Seine Aufgabe wird es unter anderem sein zwischen Beamten in Brüssel und London zu vermitteln sowie auszuloten, welche der britischen Forderungen nach einem Umbau der EU umsetzbar sind. Welche genau das sein werden, dürfte heute, Donnerstag, geklärt werden. Der britische Premierminister David Cameron will auf dem EU-Gipfel in Brüssel vor den anderen Staatschefs der EU-Mitglieder darlegen, welche an Brüssel abgegebenen Befugnisse er sich zurückholen will und wie er plant, dies zu tun.

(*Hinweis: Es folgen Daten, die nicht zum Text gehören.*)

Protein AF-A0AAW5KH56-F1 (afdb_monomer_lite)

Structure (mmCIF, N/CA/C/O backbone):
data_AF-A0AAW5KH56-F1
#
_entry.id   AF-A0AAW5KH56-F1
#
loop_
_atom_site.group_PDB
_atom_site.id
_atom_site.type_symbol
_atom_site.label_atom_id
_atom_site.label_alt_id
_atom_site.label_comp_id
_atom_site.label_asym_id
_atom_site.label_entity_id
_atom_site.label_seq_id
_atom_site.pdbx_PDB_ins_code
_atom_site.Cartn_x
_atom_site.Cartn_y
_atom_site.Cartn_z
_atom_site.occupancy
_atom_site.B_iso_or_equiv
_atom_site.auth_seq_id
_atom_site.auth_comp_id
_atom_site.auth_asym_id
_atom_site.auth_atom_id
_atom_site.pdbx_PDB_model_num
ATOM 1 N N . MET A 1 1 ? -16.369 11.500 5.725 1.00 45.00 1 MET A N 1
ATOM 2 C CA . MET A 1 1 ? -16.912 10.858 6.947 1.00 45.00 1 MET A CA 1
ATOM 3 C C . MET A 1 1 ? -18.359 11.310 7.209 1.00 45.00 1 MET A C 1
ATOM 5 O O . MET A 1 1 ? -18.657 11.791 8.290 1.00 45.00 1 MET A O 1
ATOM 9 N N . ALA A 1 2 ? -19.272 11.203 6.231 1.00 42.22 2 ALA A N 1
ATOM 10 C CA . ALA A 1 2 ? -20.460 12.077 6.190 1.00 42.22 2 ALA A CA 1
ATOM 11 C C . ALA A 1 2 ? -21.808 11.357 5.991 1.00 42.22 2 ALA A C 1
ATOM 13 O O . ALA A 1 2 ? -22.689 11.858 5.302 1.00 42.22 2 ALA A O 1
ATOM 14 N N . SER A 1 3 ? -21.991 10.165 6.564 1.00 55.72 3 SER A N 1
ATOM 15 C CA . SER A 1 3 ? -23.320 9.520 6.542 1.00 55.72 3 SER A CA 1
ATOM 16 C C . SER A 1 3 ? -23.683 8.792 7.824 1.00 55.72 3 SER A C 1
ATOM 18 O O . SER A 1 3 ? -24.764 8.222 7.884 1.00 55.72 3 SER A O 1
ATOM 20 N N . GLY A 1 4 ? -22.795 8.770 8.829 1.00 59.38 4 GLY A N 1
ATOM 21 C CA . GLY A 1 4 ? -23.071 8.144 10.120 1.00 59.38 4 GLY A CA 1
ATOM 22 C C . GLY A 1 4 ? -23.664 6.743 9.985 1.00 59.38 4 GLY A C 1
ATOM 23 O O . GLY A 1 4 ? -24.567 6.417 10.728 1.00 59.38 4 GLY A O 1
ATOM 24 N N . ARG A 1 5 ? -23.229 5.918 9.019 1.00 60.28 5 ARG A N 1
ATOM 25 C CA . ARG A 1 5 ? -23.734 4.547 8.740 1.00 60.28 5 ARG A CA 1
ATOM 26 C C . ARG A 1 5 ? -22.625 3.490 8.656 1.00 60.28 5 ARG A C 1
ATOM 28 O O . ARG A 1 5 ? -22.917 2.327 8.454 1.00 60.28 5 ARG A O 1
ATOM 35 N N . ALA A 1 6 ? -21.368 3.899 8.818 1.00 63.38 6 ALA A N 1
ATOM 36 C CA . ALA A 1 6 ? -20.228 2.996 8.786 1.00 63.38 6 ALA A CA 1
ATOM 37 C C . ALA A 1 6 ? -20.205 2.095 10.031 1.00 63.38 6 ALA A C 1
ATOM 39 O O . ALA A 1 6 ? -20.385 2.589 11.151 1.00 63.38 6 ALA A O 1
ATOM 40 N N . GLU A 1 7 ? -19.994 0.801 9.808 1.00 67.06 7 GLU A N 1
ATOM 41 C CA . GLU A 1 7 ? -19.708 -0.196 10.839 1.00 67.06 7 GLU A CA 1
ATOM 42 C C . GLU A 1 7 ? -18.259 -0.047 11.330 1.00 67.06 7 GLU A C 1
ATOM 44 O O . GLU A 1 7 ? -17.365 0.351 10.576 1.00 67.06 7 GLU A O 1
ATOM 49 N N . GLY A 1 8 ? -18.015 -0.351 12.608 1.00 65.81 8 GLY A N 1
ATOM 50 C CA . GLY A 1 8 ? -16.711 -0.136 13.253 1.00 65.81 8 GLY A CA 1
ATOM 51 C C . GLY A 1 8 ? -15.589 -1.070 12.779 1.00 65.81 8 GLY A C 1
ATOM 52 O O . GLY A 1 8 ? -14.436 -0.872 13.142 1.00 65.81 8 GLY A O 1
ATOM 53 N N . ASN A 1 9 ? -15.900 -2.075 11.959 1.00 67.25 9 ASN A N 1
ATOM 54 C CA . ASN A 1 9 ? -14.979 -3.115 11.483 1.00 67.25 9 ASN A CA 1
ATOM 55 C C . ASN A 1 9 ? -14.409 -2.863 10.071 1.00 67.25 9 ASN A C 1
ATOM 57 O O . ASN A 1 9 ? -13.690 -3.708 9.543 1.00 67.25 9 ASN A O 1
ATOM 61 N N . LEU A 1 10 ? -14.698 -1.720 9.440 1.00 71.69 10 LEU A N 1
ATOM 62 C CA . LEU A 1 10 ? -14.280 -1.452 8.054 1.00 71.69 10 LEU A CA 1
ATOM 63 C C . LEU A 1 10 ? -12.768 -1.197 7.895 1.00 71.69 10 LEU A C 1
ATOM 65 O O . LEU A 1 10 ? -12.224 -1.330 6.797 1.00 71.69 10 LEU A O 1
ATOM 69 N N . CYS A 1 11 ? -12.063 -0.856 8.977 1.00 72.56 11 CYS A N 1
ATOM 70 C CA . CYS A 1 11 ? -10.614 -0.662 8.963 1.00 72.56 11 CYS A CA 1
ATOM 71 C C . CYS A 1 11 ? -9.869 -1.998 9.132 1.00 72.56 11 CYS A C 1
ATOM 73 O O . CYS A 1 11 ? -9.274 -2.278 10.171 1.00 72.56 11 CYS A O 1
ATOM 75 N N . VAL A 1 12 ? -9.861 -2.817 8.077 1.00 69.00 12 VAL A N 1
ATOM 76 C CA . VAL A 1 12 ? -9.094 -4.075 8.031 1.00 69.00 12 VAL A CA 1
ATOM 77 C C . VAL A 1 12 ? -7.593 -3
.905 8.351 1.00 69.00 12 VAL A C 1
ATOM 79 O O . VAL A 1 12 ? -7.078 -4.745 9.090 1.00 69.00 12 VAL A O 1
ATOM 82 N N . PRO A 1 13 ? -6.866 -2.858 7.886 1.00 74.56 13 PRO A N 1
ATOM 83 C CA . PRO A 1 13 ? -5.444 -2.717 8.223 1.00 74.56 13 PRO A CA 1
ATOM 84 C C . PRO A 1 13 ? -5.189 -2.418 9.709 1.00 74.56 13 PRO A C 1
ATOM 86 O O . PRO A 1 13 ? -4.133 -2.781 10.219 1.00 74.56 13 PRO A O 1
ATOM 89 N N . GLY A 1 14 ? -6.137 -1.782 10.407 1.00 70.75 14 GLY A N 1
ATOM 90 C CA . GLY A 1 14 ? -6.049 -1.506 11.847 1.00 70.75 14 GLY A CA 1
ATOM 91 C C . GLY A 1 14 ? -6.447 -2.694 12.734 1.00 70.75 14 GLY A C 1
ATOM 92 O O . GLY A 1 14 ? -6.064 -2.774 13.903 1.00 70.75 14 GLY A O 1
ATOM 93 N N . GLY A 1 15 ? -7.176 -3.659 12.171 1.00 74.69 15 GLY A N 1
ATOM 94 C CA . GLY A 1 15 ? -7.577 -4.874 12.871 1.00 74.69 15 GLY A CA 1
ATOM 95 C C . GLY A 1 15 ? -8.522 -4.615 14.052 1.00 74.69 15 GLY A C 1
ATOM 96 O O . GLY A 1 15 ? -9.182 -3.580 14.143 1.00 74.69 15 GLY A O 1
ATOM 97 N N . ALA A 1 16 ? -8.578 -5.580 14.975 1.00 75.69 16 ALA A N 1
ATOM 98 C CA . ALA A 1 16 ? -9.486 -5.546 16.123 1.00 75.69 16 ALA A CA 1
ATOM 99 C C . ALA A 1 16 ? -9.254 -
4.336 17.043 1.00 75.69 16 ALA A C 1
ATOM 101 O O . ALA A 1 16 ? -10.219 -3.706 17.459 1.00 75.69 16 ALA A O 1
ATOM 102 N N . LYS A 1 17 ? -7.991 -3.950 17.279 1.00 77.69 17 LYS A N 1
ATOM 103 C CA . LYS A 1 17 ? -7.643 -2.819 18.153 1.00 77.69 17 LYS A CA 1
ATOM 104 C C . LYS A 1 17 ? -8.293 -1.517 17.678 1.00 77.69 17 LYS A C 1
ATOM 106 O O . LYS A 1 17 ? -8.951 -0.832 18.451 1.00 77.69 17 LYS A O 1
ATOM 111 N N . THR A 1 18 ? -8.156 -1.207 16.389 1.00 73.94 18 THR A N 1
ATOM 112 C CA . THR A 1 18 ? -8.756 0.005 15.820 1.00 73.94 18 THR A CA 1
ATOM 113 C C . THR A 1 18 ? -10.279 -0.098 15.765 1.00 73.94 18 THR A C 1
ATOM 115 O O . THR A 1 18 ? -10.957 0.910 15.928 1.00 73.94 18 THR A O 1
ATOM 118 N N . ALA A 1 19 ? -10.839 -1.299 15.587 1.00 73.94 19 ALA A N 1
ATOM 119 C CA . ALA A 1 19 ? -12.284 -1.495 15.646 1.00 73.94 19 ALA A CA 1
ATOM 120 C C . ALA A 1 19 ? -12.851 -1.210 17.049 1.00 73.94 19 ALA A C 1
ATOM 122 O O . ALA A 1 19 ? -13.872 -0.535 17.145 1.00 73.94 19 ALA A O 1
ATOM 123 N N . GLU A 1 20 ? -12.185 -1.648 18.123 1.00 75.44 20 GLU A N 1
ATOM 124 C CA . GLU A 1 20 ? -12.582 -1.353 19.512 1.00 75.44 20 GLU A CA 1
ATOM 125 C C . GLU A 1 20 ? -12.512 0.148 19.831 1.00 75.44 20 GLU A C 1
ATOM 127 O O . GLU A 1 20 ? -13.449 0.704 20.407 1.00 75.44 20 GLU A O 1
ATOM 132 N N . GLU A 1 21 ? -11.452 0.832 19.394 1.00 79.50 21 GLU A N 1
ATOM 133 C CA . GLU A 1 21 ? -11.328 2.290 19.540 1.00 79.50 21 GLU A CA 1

Nach den Rochaden in den Generaldirektionen blieben drei Leitungsposten unbesetzt: Justiz, Übersetzungen und Publikationen. Diese Stellen werden demnächst öffentlich ausgeschrieben werden.

Einen Rückschlag nach den Neubesetzungen stellt die Quote an Frauen dar, die schwer unterrepräsentiert sind. Lediglich eine der "großen" Generaldirektionen wird von einer Frau geleitet, nämlich Wachstum. Die Chefin der Europäischen Frauenlobby sagte dazu erbost: "Selbst das afghanische Parlament besteht zu 27,7 Prozent aus Frauen."

Das Personenkarussell macht nur einmal in Österreich Halt: Die Vertretung der EU-Kommission in Wien wird mit Jörg Wojahn einen neuen Leiter bekommen. Der frühere "Standard"-Journalist arbeitete zuletzt im Europäischen Auswärtigen Dienst (EAD) in Saudi-Arabien. Zuvor war er Sprecher der EU-Betrugsbekämpfungsbehörde Olaf.

Antrittstermin für die neu besetzten Stellen ist der 1. September.